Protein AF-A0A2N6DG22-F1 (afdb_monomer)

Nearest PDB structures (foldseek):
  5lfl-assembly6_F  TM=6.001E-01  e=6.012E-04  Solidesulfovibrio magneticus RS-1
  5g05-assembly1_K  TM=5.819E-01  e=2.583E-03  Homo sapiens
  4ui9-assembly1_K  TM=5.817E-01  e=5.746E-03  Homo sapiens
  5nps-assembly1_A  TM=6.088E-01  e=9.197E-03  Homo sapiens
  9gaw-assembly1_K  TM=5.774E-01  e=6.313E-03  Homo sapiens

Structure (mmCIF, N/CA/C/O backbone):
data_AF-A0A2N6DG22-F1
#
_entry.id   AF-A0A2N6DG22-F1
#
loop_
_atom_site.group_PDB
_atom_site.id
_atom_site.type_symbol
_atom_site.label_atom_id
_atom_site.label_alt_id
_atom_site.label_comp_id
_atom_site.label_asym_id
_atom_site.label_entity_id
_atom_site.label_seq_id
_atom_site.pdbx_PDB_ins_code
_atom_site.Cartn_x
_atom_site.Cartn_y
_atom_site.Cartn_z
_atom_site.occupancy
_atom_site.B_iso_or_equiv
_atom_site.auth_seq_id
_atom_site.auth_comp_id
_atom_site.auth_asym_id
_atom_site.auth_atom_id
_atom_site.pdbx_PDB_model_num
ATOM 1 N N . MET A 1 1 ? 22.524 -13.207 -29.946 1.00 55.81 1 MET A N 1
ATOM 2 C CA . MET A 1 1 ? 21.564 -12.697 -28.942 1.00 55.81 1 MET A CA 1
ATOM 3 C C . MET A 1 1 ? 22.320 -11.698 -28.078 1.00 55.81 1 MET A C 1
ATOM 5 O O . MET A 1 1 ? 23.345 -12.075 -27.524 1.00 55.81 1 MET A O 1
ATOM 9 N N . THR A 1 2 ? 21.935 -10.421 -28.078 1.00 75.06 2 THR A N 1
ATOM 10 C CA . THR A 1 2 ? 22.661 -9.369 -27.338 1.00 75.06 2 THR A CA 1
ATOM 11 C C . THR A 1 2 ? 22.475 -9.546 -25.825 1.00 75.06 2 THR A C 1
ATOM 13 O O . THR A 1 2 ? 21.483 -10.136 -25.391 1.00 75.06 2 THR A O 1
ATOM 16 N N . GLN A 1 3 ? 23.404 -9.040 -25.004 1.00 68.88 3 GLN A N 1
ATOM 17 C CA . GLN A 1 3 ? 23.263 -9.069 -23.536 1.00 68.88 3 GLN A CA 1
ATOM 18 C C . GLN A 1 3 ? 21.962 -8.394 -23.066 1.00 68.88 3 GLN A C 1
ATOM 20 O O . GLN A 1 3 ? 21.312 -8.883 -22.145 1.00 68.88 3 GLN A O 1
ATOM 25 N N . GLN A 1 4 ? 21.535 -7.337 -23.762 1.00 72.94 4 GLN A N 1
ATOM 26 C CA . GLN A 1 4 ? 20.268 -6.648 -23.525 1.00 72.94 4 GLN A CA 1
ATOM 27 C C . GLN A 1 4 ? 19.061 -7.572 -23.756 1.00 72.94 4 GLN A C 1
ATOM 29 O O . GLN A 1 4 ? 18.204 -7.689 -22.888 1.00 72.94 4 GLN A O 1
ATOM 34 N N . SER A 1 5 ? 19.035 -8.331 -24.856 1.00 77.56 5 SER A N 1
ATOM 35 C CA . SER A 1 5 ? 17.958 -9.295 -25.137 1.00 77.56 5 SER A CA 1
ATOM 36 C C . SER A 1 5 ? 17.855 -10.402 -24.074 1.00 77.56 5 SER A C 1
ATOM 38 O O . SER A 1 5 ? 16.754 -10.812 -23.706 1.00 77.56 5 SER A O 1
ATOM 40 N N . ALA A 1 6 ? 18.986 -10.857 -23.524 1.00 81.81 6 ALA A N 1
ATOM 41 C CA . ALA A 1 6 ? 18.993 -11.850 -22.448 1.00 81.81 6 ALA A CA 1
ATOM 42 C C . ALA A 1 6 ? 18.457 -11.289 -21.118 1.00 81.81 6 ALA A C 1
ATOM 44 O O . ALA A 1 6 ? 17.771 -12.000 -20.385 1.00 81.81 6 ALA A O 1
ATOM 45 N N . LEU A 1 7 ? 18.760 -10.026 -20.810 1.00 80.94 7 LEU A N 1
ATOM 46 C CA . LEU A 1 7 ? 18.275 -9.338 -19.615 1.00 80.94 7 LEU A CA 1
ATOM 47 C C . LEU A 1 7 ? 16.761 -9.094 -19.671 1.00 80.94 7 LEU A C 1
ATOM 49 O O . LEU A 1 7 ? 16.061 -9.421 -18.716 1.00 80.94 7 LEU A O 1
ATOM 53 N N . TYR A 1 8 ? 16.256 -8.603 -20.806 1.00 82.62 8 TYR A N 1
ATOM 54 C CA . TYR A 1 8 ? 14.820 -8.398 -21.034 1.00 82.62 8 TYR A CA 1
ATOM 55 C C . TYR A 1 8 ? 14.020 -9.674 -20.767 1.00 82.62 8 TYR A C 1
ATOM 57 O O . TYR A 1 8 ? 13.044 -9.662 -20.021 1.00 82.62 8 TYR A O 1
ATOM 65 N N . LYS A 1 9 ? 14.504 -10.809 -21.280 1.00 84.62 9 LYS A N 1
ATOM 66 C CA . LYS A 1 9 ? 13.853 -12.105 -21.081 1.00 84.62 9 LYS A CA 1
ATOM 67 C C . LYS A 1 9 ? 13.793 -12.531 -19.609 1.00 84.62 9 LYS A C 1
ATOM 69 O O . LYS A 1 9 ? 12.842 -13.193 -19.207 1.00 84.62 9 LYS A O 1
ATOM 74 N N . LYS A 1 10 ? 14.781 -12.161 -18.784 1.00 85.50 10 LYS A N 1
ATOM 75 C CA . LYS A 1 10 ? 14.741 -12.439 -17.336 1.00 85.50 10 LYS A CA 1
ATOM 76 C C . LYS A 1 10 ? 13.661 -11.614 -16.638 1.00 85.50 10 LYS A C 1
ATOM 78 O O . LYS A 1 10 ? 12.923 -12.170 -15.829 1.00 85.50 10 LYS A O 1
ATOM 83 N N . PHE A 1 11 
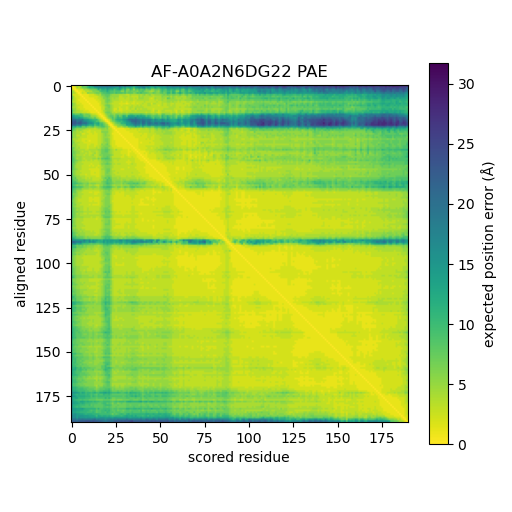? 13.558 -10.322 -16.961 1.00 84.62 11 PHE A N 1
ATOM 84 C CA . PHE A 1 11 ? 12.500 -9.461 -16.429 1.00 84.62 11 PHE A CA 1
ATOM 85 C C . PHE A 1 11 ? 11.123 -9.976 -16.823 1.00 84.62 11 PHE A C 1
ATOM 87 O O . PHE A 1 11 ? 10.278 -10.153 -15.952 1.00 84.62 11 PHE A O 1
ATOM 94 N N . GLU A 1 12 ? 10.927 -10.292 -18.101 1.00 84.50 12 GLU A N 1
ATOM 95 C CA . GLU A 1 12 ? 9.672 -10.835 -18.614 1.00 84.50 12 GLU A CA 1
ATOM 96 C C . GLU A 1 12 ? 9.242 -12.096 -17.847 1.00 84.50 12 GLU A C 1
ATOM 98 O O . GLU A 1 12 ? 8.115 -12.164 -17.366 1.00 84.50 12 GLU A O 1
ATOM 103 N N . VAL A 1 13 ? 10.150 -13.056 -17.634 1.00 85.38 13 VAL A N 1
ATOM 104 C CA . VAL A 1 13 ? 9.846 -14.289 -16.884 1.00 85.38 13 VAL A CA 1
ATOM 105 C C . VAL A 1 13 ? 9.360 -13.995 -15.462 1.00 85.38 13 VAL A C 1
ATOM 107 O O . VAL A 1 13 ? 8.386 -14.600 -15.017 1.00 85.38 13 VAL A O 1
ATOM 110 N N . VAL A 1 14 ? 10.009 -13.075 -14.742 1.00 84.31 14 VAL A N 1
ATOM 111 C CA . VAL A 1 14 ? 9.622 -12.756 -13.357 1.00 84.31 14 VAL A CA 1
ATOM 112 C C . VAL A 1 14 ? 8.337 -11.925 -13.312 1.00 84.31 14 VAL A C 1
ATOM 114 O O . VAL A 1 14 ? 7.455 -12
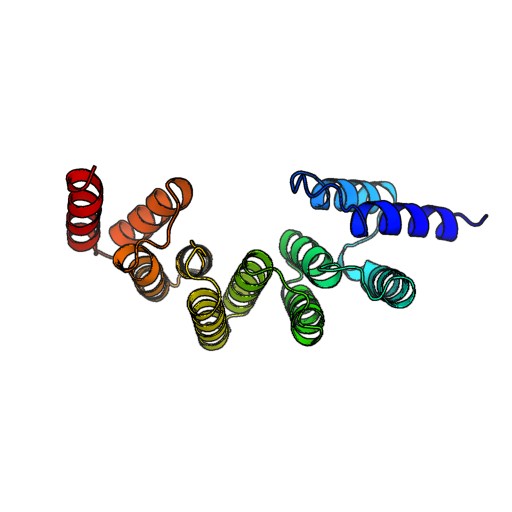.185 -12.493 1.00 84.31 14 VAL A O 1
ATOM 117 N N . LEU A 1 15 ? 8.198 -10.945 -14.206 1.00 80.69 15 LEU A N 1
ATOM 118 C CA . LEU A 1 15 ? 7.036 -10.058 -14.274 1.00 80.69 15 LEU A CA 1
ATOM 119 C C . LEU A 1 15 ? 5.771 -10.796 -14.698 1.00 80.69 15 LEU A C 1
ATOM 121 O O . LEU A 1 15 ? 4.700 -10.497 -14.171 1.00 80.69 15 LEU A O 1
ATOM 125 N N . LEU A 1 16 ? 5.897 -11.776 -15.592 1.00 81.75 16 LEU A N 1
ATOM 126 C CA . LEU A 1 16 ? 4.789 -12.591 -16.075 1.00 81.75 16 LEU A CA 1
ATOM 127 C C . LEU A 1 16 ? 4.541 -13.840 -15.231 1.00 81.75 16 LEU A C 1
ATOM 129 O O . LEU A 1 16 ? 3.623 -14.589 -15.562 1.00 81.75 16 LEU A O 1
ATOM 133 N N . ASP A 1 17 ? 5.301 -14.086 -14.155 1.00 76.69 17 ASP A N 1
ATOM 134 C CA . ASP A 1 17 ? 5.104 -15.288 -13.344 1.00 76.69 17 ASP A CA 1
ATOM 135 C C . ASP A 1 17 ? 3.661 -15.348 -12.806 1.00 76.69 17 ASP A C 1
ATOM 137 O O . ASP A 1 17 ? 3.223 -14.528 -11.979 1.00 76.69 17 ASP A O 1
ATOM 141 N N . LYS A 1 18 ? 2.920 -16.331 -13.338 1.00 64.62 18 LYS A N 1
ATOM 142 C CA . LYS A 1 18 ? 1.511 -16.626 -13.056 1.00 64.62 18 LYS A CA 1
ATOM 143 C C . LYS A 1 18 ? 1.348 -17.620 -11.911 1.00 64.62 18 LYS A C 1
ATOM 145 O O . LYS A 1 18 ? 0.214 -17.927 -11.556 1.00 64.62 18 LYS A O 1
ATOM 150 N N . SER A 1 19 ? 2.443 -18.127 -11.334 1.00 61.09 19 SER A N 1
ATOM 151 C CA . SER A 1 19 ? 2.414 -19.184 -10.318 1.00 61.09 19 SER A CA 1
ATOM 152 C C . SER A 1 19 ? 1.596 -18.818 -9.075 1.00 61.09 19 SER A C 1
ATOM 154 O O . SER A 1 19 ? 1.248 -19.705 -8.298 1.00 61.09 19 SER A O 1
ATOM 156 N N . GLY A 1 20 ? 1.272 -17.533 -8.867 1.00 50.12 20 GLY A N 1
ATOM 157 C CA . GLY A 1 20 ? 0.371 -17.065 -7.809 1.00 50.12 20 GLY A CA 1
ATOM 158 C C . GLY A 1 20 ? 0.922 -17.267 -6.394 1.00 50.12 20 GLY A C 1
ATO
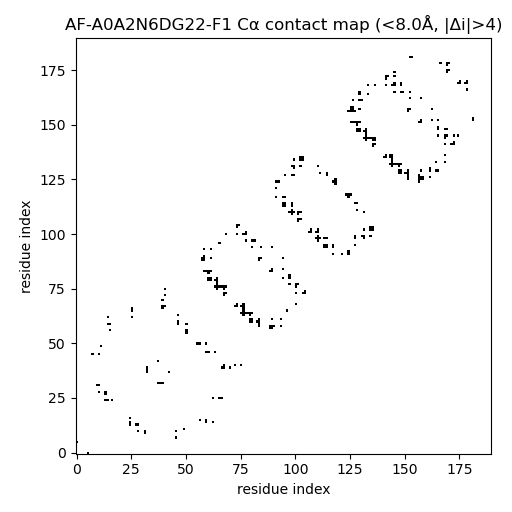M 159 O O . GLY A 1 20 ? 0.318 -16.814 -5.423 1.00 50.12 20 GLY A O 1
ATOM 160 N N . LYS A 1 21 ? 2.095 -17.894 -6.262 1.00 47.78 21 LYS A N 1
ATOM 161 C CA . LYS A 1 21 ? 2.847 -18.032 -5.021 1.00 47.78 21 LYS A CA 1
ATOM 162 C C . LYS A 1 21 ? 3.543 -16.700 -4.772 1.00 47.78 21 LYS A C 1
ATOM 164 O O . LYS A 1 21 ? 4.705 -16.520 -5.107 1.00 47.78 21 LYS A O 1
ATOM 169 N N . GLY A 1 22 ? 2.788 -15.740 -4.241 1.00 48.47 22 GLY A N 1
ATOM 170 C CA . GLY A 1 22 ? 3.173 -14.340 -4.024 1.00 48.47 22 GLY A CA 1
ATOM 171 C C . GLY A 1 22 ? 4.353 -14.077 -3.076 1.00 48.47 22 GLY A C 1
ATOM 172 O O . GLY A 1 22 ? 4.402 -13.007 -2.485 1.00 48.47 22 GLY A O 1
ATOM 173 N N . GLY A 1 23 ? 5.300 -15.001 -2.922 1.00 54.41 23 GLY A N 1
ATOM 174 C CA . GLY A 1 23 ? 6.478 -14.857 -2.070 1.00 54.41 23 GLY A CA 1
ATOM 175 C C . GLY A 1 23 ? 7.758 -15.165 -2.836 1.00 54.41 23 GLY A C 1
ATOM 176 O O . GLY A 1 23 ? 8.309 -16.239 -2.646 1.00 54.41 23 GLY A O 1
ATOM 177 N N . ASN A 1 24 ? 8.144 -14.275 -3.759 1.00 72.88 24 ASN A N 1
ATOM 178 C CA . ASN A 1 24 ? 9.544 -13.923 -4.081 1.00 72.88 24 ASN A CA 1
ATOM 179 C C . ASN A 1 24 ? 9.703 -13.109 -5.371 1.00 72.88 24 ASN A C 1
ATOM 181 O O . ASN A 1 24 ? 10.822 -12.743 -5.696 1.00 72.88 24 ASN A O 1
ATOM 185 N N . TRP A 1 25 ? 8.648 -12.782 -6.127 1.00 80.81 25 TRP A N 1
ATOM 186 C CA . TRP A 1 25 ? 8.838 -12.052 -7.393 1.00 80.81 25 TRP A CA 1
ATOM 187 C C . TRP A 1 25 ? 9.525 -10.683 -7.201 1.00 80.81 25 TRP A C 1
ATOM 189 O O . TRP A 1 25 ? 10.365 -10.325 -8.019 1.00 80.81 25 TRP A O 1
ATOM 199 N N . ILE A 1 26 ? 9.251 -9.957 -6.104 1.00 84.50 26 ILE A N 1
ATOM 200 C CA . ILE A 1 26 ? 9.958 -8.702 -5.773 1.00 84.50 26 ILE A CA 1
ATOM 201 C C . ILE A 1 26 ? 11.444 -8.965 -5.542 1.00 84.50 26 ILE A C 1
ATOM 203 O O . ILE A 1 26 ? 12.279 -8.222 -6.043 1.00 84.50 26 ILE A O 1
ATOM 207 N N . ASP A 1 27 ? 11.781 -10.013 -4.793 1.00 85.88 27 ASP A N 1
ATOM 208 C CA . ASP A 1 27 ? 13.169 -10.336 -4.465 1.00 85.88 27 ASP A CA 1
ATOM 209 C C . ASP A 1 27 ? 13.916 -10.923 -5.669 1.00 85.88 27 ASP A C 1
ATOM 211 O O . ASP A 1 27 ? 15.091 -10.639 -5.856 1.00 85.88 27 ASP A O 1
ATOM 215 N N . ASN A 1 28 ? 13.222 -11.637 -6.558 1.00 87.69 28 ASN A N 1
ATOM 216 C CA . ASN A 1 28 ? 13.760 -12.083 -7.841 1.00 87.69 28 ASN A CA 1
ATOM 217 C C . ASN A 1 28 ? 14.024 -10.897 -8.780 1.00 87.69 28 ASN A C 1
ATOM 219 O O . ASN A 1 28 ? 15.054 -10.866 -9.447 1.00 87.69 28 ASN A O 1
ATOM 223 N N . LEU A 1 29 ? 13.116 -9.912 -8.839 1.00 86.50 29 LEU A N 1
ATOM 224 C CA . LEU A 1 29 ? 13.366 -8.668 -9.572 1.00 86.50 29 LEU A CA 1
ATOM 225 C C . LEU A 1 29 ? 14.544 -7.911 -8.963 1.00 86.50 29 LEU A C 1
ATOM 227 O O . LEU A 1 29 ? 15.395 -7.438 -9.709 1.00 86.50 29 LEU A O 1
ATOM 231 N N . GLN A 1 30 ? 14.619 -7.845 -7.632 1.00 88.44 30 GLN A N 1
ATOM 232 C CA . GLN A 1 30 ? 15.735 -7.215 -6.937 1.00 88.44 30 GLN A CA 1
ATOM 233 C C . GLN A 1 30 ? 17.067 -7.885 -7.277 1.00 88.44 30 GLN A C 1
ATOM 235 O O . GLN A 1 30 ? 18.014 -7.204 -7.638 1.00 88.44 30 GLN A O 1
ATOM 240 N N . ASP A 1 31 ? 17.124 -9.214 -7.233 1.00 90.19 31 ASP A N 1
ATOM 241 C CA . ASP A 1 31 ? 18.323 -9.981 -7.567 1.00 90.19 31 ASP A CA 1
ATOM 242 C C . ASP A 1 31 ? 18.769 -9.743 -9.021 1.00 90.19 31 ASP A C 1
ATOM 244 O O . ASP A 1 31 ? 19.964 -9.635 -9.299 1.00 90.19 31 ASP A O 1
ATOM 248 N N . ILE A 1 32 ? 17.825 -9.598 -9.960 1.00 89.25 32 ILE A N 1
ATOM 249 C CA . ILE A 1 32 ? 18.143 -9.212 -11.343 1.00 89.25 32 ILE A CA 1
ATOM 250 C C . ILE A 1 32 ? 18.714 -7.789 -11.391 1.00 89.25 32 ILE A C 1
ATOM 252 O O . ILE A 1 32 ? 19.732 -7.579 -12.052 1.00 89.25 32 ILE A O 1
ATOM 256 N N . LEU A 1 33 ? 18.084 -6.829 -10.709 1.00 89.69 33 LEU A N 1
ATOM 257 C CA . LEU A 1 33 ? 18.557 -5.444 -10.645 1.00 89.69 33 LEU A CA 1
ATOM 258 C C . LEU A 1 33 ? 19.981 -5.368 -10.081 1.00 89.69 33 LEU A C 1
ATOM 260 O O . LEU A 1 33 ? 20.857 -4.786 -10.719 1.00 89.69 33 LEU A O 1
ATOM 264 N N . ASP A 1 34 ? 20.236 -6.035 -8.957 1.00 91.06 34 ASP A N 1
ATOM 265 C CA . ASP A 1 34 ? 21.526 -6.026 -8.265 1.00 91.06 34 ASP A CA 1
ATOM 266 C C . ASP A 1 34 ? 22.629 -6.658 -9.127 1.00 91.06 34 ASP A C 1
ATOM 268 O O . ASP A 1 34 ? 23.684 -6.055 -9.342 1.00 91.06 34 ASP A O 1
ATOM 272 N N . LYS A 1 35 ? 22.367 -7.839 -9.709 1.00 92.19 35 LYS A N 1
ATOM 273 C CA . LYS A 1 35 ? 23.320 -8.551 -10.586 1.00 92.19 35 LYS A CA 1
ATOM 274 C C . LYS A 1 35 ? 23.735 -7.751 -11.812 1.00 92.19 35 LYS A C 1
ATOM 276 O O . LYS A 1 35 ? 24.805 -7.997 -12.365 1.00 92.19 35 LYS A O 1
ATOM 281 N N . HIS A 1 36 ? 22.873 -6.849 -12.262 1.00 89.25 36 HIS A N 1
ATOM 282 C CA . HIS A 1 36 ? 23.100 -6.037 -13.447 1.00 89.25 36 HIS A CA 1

※

- **DIRECTIONS FOR THIS TASK**
Leave out every line above except those from the line with "ATOM 54 C CA" up to and including the line with "ATOM 65 N N", and copy those exactly.

- **ANSWER BELOW**
ATOM 54 C CA . TYR A 1 8 ? 14.820 -8.398 -21.034 1.00 82.62 8 TYR A CA 1
ATOM 55 C C . TYR A 1 8 ? 14.020 -9.674 -20.767 1.00 82.62 8 TYR A C 1
ATOM 57 O O . TYR A 1 8 ? 13.044 -9.662 -20.021 1.00 82.62 8 TYR A O 1
ATOM 65 N N . LYS A 1 9 ? 14.504 -10.809 -21.280 1.00 84.62 9 LYS A N 1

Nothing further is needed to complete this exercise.